現れた男は灯火を掲げ持ち、永遠とも思われていた闇が静かに拭い去られた。
ほの暗い光の中に浮かぶ顔は傲然とし、緑の双眸が無遠慮に囚人へと
注がれる。牢の中には壁の鎖に繋がれた男が一人きり。そう面白い見物でも
ない。しばし宙で視線をかち合わせた後、牢番の兵士に外で待機するよう指示し、
男は腰の剣をがちゃつかせながら、囚人、つまり俺の眼前にまで迫ってきた。
「罪状はパンの窃盗。せこい盗みだ。わざわざ私が出張らずとも、鞭打ちの
十もくれて放り出せば済む話だったのだ。こいつの事さえ無ければな」
そう吐き捨てると、ザラリと金鎖の音をさせ、獅子の刻まれたロケットを鼻先に
つきつける。
「貴様にはふさわしくない代物だ。ケチなこそどろの分際で、これを私に見せる
よう頼んだそうだな。驚いたよ。まさか、こいつが私の手に戻る日がこようとは」
皮の手袋に包まれた指がパチリとロケットの蓋を弾く。小さな装身具の内部に
密やかに納められていたのは、一人の男の肖像だ。俺のよく知っている男。

「あんたです」男は眉尻を下げ、顔を悲愴に歪ませた。
「5年前に蒸発するまでのあんたの顔です、先輩。あんたが城を去るときに
私からかっぱらっていったやつですよ」
ああ、あの時は思い出に何かひとつ、いただいていこうかと考えただけで。
まさかこいつのロケットに、俺自身の肖像が入ってるとは思わねえもんよ。
「今までどこ行ってたんですか。
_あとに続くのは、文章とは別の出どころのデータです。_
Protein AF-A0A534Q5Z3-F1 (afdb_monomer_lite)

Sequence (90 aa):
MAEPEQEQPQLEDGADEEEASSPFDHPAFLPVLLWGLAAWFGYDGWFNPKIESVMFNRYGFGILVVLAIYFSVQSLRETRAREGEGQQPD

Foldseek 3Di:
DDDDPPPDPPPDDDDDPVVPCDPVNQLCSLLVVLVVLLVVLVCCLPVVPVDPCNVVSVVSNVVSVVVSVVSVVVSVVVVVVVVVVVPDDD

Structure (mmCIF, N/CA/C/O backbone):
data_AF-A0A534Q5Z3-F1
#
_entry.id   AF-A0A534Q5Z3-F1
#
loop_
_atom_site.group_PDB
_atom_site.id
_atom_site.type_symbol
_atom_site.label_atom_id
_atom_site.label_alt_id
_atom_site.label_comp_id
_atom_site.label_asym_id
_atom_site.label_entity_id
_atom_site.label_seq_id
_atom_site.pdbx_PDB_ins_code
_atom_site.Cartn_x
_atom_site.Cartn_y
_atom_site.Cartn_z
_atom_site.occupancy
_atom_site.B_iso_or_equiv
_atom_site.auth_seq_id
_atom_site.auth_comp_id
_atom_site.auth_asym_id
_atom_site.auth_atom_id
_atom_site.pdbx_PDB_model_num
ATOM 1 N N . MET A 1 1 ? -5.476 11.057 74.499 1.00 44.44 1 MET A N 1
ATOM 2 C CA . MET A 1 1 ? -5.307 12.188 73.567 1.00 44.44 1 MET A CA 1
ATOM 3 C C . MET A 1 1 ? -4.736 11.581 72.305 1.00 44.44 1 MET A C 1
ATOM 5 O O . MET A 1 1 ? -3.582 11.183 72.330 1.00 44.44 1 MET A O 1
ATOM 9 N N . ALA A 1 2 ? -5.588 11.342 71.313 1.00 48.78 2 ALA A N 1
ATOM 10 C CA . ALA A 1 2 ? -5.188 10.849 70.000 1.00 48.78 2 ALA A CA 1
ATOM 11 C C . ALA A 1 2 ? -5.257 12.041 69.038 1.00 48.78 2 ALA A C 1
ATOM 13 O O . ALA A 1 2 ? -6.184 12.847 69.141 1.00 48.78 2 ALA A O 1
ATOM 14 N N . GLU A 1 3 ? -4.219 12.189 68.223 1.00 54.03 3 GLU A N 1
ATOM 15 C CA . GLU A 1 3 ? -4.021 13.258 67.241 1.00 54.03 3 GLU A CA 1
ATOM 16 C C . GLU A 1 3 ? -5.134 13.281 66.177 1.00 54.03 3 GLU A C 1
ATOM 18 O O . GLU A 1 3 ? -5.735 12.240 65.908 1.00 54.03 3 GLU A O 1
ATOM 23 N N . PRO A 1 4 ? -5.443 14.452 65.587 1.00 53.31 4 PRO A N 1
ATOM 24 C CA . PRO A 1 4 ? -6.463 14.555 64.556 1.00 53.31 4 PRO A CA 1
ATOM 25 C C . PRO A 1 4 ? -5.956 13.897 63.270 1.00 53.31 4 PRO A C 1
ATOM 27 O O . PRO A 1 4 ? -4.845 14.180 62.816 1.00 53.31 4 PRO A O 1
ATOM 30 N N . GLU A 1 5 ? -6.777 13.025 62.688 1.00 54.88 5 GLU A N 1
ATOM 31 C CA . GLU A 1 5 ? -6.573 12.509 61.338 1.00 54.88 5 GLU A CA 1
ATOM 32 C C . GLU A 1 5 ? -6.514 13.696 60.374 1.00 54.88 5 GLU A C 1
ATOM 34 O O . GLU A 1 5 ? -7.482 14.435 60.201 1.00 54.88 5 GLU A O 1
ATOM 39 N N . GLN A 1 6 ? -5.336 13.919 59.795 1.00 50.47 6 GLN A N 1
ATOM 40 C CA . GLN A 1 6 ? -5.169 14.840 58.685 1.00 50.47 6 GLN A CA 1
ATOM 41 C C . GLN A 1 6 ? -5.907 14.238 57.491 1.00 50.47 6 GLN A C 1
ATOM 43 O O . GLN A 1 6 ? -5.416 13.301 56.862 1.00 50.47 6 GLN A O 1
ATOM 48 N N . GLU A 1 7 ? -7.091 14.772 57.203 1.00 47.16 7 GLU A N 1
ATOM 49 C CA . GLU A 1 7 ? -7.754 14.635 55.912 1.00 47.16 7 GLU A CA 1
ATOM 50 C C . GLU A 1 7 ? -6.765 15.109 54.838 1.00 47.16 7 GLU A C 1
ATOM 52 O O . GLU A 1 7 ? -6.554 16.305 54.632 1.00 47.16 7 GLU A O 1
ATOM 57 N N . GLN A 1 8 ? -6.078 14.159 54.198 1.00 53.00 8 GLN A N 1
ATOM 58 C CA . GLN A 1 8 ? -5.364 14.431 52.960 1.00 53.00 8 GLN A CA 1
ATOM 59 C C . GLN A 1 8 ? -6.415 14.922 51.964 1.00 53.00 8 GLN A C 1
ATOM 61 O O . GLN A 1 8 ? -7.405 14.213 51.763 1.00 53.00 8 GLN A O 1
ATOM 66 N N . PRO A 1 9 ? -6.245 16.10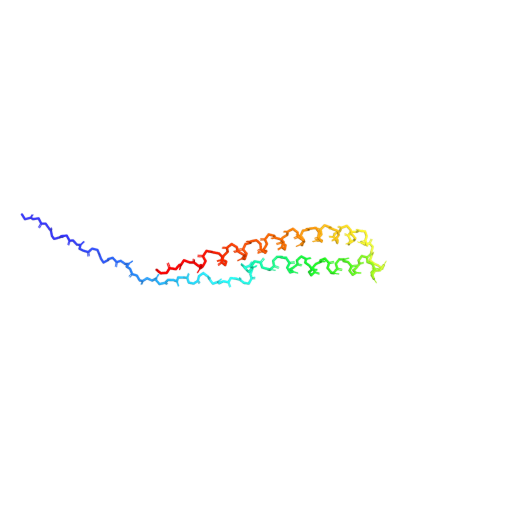5 51.349 1.00 46.94 9 PRO A N 1
ATOM 67 C CA . PRO A 1 9 ? -7.114 16.489 50.261 1.00 46.94 9 PRO A CA 1
ATOM 68 C C . PRO A 1 9 ? -6.929 15.439 49.174 1.00 46.94 9 PRO A C 1
ATOM 70 O O . PRO A 1 9 ? -5.845 15.283 48.608 1.00 46.94 9 PRO A O 1
ATOM 73 N N . GLN A 1 10 ? -7.996 14.679 48.963 1.00 50.34 10 GLN A N 1
ATOM 74 C CA . GLN A 1 10 ? -8.220 13.861 47.793 1.00 50.34 10 GLN A CA 1
ATOM 75 C C . GLN A 1 10 ? -8.011 14.799 46.599 1.00 50.34 10 GLN A C 1
ATOM 77 O O . GLN A 1 10 ? -8.811 15.700 46.358 1.00 50.34 10 GLN A O 1
ATOM 82 N N . LEU A 1 11 ? -6.861 14.672 45.936 1.00 52.12 11 LEU A N 1
ATOM 83 C CA . LEU A 1 11 ? -6.595 15.315 44.656 1.00 52.12 11 LEU A CA 1
ATOM 84 C C . LEU A 1 11 ? -7.428 14.565 43.610 1.00 52.12 11 LEU A C 1
ATOM 86 O O . LEU A 1 11 ? -6.908 13.738 42.869 1.00 52.12 11 LEU A O 1
ATOM 90 N N . GLU A 1 12 ? -8.737 14.794 43.624 1.00 55.91 12 GLU A N 1
ATOM 91 C CA . GLU A 1 12 ? -9.542 14.708 42.411 1.00 55.91 12 GLU A CA 1
ATOM 92 C C . GLU A 1 12 ? -9.411 16.035 41.649 1.00 55.91 12 GLU A C 1
ATOM 94 O O . GLU A 1 12 ? -9.167 17.087 42.241 1.00 55.91 12 GLU A O 1
ATOM 99 N N . ASP A 1 13 ? -9.571 15.948 40.331 1.00 51.91 13 ASP A N 1
ATOM 100 C CA . ASP A 1 13 ? -9.583 17.035 39.346 1.00 51.91 13 ASP A CA 1
ATOM 101 C C . ASP A 1 13 ? -8.245 17.627 38.882 1.00 51.91 13 ASP A C 1
ATOM 103 O O . ASP A 1 13 ? -7.892 18.787 39.096 1.00 51.91 13 ASP A O 1
ATOM 107 N N . GLY A 1 14 ? -7.571 16.825 38.061 1.00 44.47 14 GLY A N 1
ATOM 108 C CA . GLY A 1 14 ? -7.144 17.268 36.731 1.00 44.47 14 GLY A CA 1
ATOM 109 C C . GLY A 1 14 ? -7.486 16.150 35.744 1.00 44.47 14 GLY A C 1
ATOM 110 O O . GLY A 1 14 ? -6.668 15.269 35.521 1.00 44.47 14 GLY A O 1
ATOM 111 N N . ALA A 1 15 ? -8.765 15.973 35.407 1.00 47.62 15 ALA A N 1
ATOM 112 C CA . ALA A 1 15 ? -9.311 16.456 34.139 1.00 47.62 15 ALA A CA 1
ATOM 113 C C . ALA A 1 15 ? -8.392 16.090 32.968 1.00 47.62 15 ALA A C 1
ATOM 115 O O . ALA A 1 15 ? -7.456 16.827 32.670 1.00 47.62 15 ALA A O 1
ATOM 116 N N . ASP A 1 16 ? -8.677 14.930 32.373 1.00 49.97 16 ASP A N 1
ATOM 117 C CA . ASP A 1 16 ? -8.471 14.618 30.964 1.00 49.97 16 ASP A CA 1
ATOM 118 C C . ASP A 1 16 ? -7.260 15.318 30.335 1.00 49.97 16 ASP A C 1
ATOM 120 O O . ASP A 1 16 ? -7.378 16.350 29.668 1.00 49.97 16 ASP A O 1
ATOM 124 N N . GLU A 1 17 ? -6.077 14.717 30.479 1.00 50.12 17 GLU A N 1
ATOM 125 C CA . GLU A 1 17 ? -5.134 14.782 29.369 1.00 50.12 17 GLU A CA 1
ATOM 126 C C . GLU A 1 17 ? -5.877 14.150 28.185 1.00 50.12 17 GLU A C 1
ATOM 128 O O . GLU A 1 17 ? -5.888 12.930 28.031 1.00 50.12 17 GLU A O 1
ATOM 133 N N . GLU A 1 18 ? -6.589 14.971 27.401 1.00 58.66 18 GLU A N 1
ATOM 134 C CA . GLU A 1 18 ? -6.956 14.644 26.031 1.00 58.66 18 GLU A CA 1
ATOM 135 C C . GLU A 1 18 ? -5.641 14.226 25.382 1.00 58.66 18 GLU A C 1
ATOM 137 O O . GLU A 1 18 ? -4.834 15.074 24.992 1.00 58.66 18 GLU A O 1
ATOM 142 N N . GLU A 1 19 ? -5.369 12.921 25.376 1.00 60.53 19 GLU A N 1
ATOM 143 C CA . GLU A 1 19 ? -4.226 12.339 24.705 1.00 60.53 19 GLU A CA 1
ATOM 144 C C . GLU A 1 19 ? -4.340 12.839 23.273 1.00 60.53 19 GLU A C 1
ATOM 146 O O . GLU A 1 19 ? -5.274 12.478 22.554 1.00 60.53 19 GLU A O 1
ATOM 151 N N . ALA A 1 20 ? -3.510 13.832 22.939 1.00 62.12 20 ALA A N 1
ATOM 152 C CA . ALA A 1 20 ? -3.734 14.662 21.773 1.00 62.12 20 ALA A CA 1
ATOM 153 C C . ALA A 1 20 ? -3.721 13.741 20.559 1.00 62.12 20 ALA A C 1
ATOM 155 O O . ALA A 1 20 ? -2.655 13.269 20.164 1.00 62.12 20 ALA A O 1
ATOM 156 N N . SER A 1 21 ? -4.911 13.452 20.021 1.00 69.00 21 SER A N 1
ATOM 157 C CA . SER A 1 21 ? -5.096 12.437 18.991 1.00 69.00 21 SER A CA 1
ATOM 158 C C . SER A 1 21 ? -4.157 12.753 17.838 1.00 69.00 21 SER A C 1
ATOM 160 O O . SER A 1 21 ? -4.337 13.739 17.117 1.00 69.00 21 SER A O 1
ATOM 162 N N . SER A 1 22 ? -3.140 11.919 17.658 1.00 84.81 22 SER A N 1
ATOM 163 C CA . SER A 1 22 ? -2.183 12.101 16.588 1.00 84.81 22 SER A CA 1
ATOM 164 C C . SER A 1 22 ? -2.860 11.742 15.269 1.00 84.81 22 SER A C 1
ATOM 166 O O . SER A 1 22 ? -3.650 10.794 15.213 1.00 84.81 22 SER A O 1
ATOM 168 N N . PRO A 1 23 ? -2.536 12.415 14.151 1.00 77.44 23 PRO A N 1
ATOM 169 C CA . PRO A 1 23 ? -2.989 11.962 12.836 1.00 77.44 23 PRO A CA 1
ATOM 170 C C . PRO A 1 23 ? -2.521 10.530 12.505 1.00 77.44 23 PRO A C 1
ATOM 172 O O . PRO A 1 23 ? -3.079 9.901 11.606 1.00 77.44 23 PRO A O 1
ATOM 175 N N . PHE A 1 24 ? -1.522 10.008 13.228 1.00 85.75 24 PHE A N 1
ATOM 176 C CA . PHE A 1 24 ? -1.036 8.632 13.118 1.00 85.75 24 PHE A CA 1
ATOM 177 C C . PHE A 1 24 ? -1.920 7.599 13.837 1.00 85.75 24 PHE A C 1
ATOM 179 O O . PHE A 1 24 ? -1.841 6.419 13.499 1.00 85.75 24 PHE A O 1
ATOM 186 N N . ASP A 1 25 ? -2.791 8.031 14.754 1.00 84.19 25 ASP A N 1
ATOM 187 C CA . ASP A 1 25 ? -3.654 7.145 15.551 1.00 84.19 25 ASP A CA 1
ATOM 188 C C . ASP A 1 25 ? -4.966 6.803 14.831 1.00 84.19 25 ASP A C 1
ATOM 190 O O . ASP A 1 25 ? -5.741 5.948 15.267 1.00 84.19 25 ASP A O 1
ATOM 194 N N . HIS A 1 26 ? -5.235 7.456 13.695 1.00 85.81 26 HIS A N 1
ATOM 195 C CA . HIS A 1 26 ? -6.428 7.176 12.914 1.00 85.81 26 HIS A CA 1
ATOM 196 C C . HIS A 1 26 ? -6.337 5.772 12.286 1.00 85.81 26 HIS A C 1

あんたが自由と放埓とやらを求めて城を
出奔した後五年間、私がどれだけ苦労したと思ってんですかー!」
悲鳴をあげるように叫ぶと、男はわーんと泣き伏した。両手を繋がれ、冷たい
石畳に尻をつけている俺の膝に、だ。あやしてやることもできず、俺はじっと
涙と鼻水がズボンの布地に染みてくるのを感じていた。
誰に泣かれようと、戻るつもりは無かった。どこまで落ちぶれようと、
詩人のような奔放な暮らし、それ以上に魅力的なものなど無いと信じていた。
ただ近年城下に出没する、ある盗賊一味、奴らの真の狙いが警備隊長の
暗殺にあると知れたなら話は別だ。例えどんなに細く切れやすくとも、五年の間、
浮き沈みの激しい身を支えてくれたのは紛れもない、一本の金の鎖だった。
さてそれをどうやって伝えるべきか。
べーべー泣き崩れている隊長殿を膝に抱え、俺は途方に暮れた。